:: Record excerpts ::

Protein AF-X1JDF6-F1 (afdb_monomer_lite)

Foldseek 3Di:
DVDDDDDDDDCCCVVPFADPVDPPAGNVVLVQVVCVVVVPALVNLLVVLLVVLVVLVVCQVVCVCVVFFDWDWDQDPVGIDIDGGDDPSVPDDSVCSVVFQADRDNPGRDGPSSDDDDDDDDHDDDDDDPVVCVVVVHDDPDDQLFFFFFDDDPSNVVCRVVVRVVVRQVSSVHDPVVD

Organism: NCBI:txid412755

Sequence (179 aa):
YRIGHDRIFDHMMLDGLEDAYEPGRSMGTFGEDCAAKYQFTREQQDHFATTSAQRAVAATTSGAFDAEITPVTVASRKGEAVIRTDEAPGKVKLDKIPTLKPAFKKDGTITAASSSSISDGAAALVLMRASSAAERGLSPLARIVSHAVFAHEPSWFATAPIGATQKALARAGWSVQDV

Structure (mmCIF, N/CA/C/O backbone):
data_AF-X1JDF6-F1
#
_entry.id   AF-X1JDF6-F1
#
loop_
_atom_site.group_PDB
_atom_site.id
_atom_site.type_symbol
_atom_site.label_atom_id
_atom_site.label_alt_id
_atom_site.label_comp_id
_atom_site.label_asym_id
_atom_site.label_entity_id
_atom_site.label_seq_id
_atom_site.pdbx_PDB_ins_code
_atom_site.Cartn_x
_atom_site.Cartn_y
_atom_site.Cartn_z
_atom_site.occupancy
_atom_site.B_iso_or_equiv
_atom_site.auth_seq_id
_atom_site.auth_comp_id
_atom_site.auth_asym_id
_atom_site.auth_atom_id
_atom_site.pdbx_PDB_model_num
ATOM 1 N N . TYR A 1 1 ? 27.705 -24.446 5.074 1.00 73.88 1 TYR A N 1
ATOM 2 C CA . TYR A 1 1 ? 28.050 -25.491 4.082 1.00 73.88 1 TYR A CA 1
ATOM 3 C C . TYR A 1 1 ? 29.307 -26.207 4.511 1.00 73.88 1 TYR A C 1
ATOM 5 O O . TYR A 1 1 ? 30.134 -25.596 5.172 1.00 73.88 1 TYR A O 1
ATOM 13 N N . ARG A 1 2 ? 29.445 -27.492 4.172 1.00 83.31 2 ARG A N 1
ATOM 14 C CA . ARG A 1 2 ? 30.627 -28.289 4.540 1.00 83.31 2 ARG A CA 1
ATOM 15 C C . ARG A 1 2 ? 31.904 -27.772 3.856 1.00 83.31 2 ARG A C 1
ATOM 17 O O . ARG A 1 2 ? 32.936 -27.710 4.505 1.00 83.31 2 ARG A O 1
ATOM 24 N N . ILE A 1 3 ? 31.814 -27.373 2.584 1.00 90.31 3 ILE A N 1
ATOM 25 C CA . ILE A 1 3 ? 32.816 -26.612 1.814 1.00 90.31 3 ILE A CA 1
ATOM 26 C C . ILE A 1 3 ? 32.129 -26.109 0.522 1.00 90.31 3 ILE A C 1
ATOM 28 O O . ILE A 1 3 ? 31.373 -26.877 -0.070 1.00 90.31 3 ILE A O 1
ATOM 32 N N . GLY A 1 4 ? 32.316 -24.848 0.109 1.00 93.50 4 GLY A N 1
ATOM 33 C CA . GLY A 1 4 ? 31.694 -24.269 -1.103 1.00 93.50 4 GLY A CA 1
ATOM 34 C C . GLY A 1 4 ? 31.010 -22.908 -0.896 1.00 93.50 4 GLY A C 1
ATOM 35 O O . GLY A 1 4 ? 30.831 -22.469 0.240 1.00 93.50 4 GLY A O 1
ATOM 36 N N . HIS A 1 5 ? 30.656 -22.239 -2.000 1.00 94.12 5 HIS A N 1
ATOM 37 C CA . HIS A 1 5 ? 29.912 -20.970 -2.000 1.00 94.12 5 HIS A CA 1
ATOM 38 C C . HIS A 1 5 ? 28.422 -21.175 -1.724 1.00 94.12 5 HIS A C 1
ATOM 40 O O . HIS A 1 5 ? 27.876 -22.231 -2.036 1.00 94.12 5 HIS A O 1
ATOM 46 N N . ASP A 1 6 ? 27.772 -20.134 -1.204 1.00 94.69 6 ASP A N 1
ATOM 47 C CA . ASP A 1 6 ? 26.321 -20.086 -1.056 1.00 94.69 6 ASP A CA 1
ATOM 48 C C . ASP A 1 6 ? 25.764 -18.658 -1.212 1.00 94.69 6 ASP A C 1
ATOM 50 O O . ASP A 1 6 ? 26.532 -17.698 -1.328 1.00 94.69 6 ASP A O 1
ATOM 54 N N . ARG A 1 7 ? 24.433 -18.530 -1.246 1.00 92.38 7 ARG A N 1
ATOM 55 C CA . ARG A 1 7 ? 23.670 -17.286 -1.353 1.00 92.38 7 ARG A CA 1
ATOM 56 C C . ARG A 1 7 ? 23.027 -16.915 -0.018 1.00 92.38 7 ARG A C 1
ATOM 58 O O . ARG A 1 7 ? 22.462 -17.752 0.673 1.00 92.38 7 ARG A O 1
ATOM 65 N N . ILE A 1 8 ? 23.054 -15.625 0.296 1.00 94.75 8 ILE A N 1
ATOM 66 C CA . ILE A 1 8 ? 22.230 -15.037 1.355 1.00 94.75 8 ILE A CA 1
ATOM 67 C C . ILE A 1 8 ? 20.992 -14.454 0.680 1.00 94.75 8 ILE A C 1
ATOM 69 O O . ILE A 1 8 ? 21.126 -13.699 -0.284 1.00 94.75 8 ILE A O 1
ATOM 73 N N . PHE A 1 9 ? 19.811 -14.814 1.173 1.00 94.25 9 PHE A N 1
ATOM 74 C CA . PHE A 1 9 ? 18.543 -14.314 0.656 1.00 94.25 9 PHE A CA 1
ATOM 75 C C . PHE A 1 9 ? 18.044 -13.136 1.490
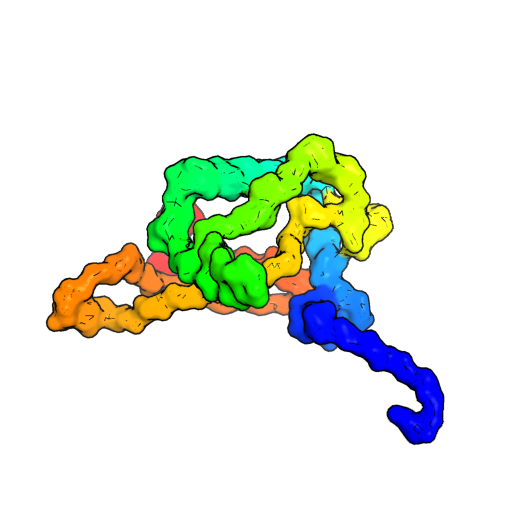 1.00 94.25 9 PHE A C 1
ATOM 77 O O . PHE A 1 9 ? 18.153 -13.136 2.717 1.00 94.25 9 PHE A O 1
ATOM 84 N N . ASP A 1 10 ? 17.487 -12.140 0.807 1.00 95.69 10 ASP A N 1
ATOM 85 C CA . ASP A 1 10 ? 16.734 -11.062 1.436 1.00 95.69 10 ASP A CA 1
ATOM 86 C C . ASP A 1 10 ? 15.308 -11.561 1.704 1.00 95.69 10 ASP A C 1
ATOM 88 O O . ASP A 1 10 ? 14.574 -11.860 0.763 1.00 95.69 10 ASP A O 1
ATOM 92 N N . HIS A 1 11 ? 14.925 -11.672 2.978 1.00 96.19 11 HIS A N 1
ATOM 93 C CA . HIS A 1 11 ? 13.608 -12.185 3.366 1.00 96.19 11 HIS A CA 1
ATOM 94 C C . HIS A 1 11 ? 12.451 -11.278 2.922 1.00 96.19 11 HIS A C 1
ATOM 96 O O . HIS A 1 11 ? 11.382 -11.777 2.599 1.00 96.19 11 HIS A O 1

:::

- What is being asked -
Only the words belong in your copy: restate the data above exactly and leave the images out.

- Exercise output -
Protein AF-X1JDF6-F1 (afdb_monomer_lite)

Foldseek 3Di:
DVDDDDDDDDCCCVVPFADPVDPPAGNVVLVQVVCVVVVPALVNLLVVLLVVLVVLVVCQVVCVCVVFFDWDWDQDPVGIDIDGGDDPSVPDDSVCSVVFQADRDNPGRDGPSSDDDDDDDDHDDDDDDPVVCVVVVHDDPDDQLFFFFFDDDPSNVVCRVVVRVVVRQVSSVHDPVVD

Organism: NCBI:txid412755

Sequence (179 aa):
YRIGHDRIFDHMMLDGLEDAYEPGRSMGTFGEDCAAKYQFTREQQDHFATTSAQRAVAATTSGAFDAEITPVTVASRKGEAVIRTDEAPGKVKLDKIPTLKPAFKKDGTITAASSSSISDGAAALVLMRASSAAERGLSPLARIVSHAVFAHEPSWFATAPIGATQKALARAGWSVQDV

Structure (mmCIF, N/CA/C/O backbone):
data_AF-X1JDF6-F1
#
_entry.id   AF-X1JDF6-F1
#
loop_
_atom_site.group_PDB
_atom_site.id
_atom_site.type_symbol
_atom_site.label_atom_id
_atom_site.label_alt_id
_atom_site.label_comp_id
_atom_site.label_asym_id
_atom_site.label_entity_id
_atom_site.label_seq_id
_atom_site.pdbx_PDB_ins_code
_atom_site.Cartn_x
_atom_site.Cartn_y
_atom_site.Cartn_z
_atom_site.occupancy
_atom_site.B_iso_or_equiv
_atom_site.auth_seq_id
_atom_site.auth_comp_id
_atom_site.auth_asym_id
_atom_site.auth_atom_id
_atom_site.pdbx_PDB_model_num
ATOM 1 N N . TYR A 1 1 ? 27.705 -24.446 5.074 1.00 73.88 1 TYR A N 1
ATOM 2 C CA . TYR A 1 1 ? 28.050 -25.491 4.082 1.00 73.88 1 TYR A CA 1
ATOM 3 C C . TYR A 1 1 ? 29.307 -26.207 4.511 1.00 73.88 1 TYR A C 1
ATOM 5 O O . TYR A 1 1 ? 30.134 -25.596 5.172 1.00 73.88 1 TYR A O 1
ATOM 13 N N . ARG A 1 2 ? 29.445 -27.492 4.172 1.00 83.31 2 ARG A N 1
ATOM 14 C CA . ARG A 1 2 ? 30.627 -28.289 4.540 1.00 83.31 2 ARG A CA 1
ATOM 15 C C . ARG A 1 2 ? 31.904 -27.772 3.856 1.00 83.31 2 ARG A C 1
ATOM 17 O O . ARG A 1 2 ? 32.936 -27.710 4.505 1.00 83.31 2 ARG A O 1
ATOM 24 N N . ILE A 1 3 ? 31.814 -27.373 2.584 1.00 90.31 3 ILE A N 1
ATOM 25 C CA . ILE A 1 3 ? 32.816 -26.612 1.814 1.00 90.31 3 ILE A CA 1
ATOM 26 C C . ILE A 1 3 ? 32.129 -26.109 0.522 1.00 90.31 3 ILE A C 1
ATOM 28 O O . ILE A 1 3 ? 31.373 -26.877 -0.070 1.00 90.31 3 ILE A O 1
ATOM 32 N N . GLY A 1 4 ? 32.316 -24.848 0.109 1.00 93.50 4 GLY A N 1
ATOM 33 C CA . GLY A 1 4 ? 31.694 -24.269 -1.103 1.00 93.50 4 GLY A CA 1
ATOM 34 C C . GLY A 1 4 ? 31.010 -22.908 -0.896 1.00 93.50 4 GLY A C 1
ATOM 35 O O . GLY A 1 4 ? 30.831 -22.469 0.240 1.00 93.50 4 GLY A O 1
ATOM 36 N N . HIS A 1 5 ? 30.656 -22.239 -2.000 1.00 94.12 5 HIS A N 1
ATOM 37 C CA . HIS A 1 5 ? 29.912 -20.970 -2.000 1.00 94.12 5 HIS A CA 1
ATOM 38 C C . HIS A 1 5 ? 28.422 -21.175 -1.724 1.00 94.12 5 HIS A C 1
ATOM 40 O O . HIS A 1 5 ? 27.876 -22.231 -2.036 1.00 94.12 5 HIS A O 1
ATOM 46 N N . ASP A 1 6 ? 27.772 -20.134 -1.204 1.00 94.69 6 ASP A N 1
ATOM 47 C CA . ASP A 1 6 ? 26.321 -20.086 -1.056 1.00 94.69 6 ASP A CA 1
ATOM 48 C C . ASP A 1 6 ? 25.764 -18.658 -1.212 1.00 94.69 6 ASP A C 1
ATOM 50 O O . ASP A 1 6 ? 26.532 -17.698 -1.328 1.00 94.69 6 ASP A O 1
ATOM 54 N N . ARG A 1 7 ? 24.433 -18.530 -1.246 1.00 92.38 7 ARG A N 1
ATOM 55 C CA . ARG A 1 7 ? 23.670 -17.286 -1.353 1.00 92.38 7 ARG A CA 1
ATOM 56 C C . ARG A 1 7 ? 23.027 -16.915 -0.018 1.00 92.38 7 ARG A C 1
ATOM 58 O O . ARG A 1 7 ? 22.462 -17.752 0.673 1.00 92.38 7 ARG A O 1
ATOM 65 N N . ILE A 1 8 ? 23.054 -15.625 0.296 1.00 94.75 8 ILE A N 1
ATOM 66 C CA . ILE A 1 8 ? 22.230 -15.037 1.355 1.00 94.75 8 ILE A CA 1
ATOM 67 C C . ILE A 1 8 ? 20.992 -14.454 0.680 1.00 94.75 8 ILE A C 1
ATOM 69 O O . ILE A 1 8 ? 21.126 -13.699 -0.284 1.00 94.75 8 ILE A O 1
ATOM 73 N N . PHE A 1 9 ? 19.811 -14.814 1.173 1.00 94.25 9 PHE A N 1
ATOM 74 C CA . PHE A 1 9 ? 18.543 -14.314 0.656 1.00 94.25 9 PHE A CA 1
ATOM 75 C C . PHE A 1 9 ? 18.044 -13.136 1.490
 1.00 94.25 9 PHE A C 1
ATOM 77 O O . PHE A 1 9 ? 18.153 -13.136 2.717 1.00 94.25 9 PHE A O 1
ATOM 84 N N . ASP A 1 10 ? 17.487 -12.140 0.807 1.00 95.69 10 ASP A N 1
ATOM 85 C CA . ASP A 1 10 ? 16.734 -11.062 1.436 1.00 95.69 10 ASP A CA 1
ATOM 86 C C . ASP A 1 10 ? 15.308 -11.561 1.704 1.00 95.69 10 ASP A C 1
ATOM 88 O O . ASP A 1 10 ? 14.574 -11.860 0.763 1.00 95.69 10 ASP A O 1
ATOM 92 N N . HIS A 1 11 ? 14.925 -11.672 2.978 1.00 96.19 11 HIS A N 1
ATOM 93 C CA . HIS A 1 11 ? 13.608 -12.185 3.366 1.00 96.19 11 HIS A CA 1
ATOM 94 C C . HIS A 1 11 ? 12.451 -11.278 2.922 1.00 96.19 11 HIS A C 1
ATOM 96 O O . HIS A 1 11 ? 11.382 -11.777 2.599 1.00 96.19 11 HIS A O 1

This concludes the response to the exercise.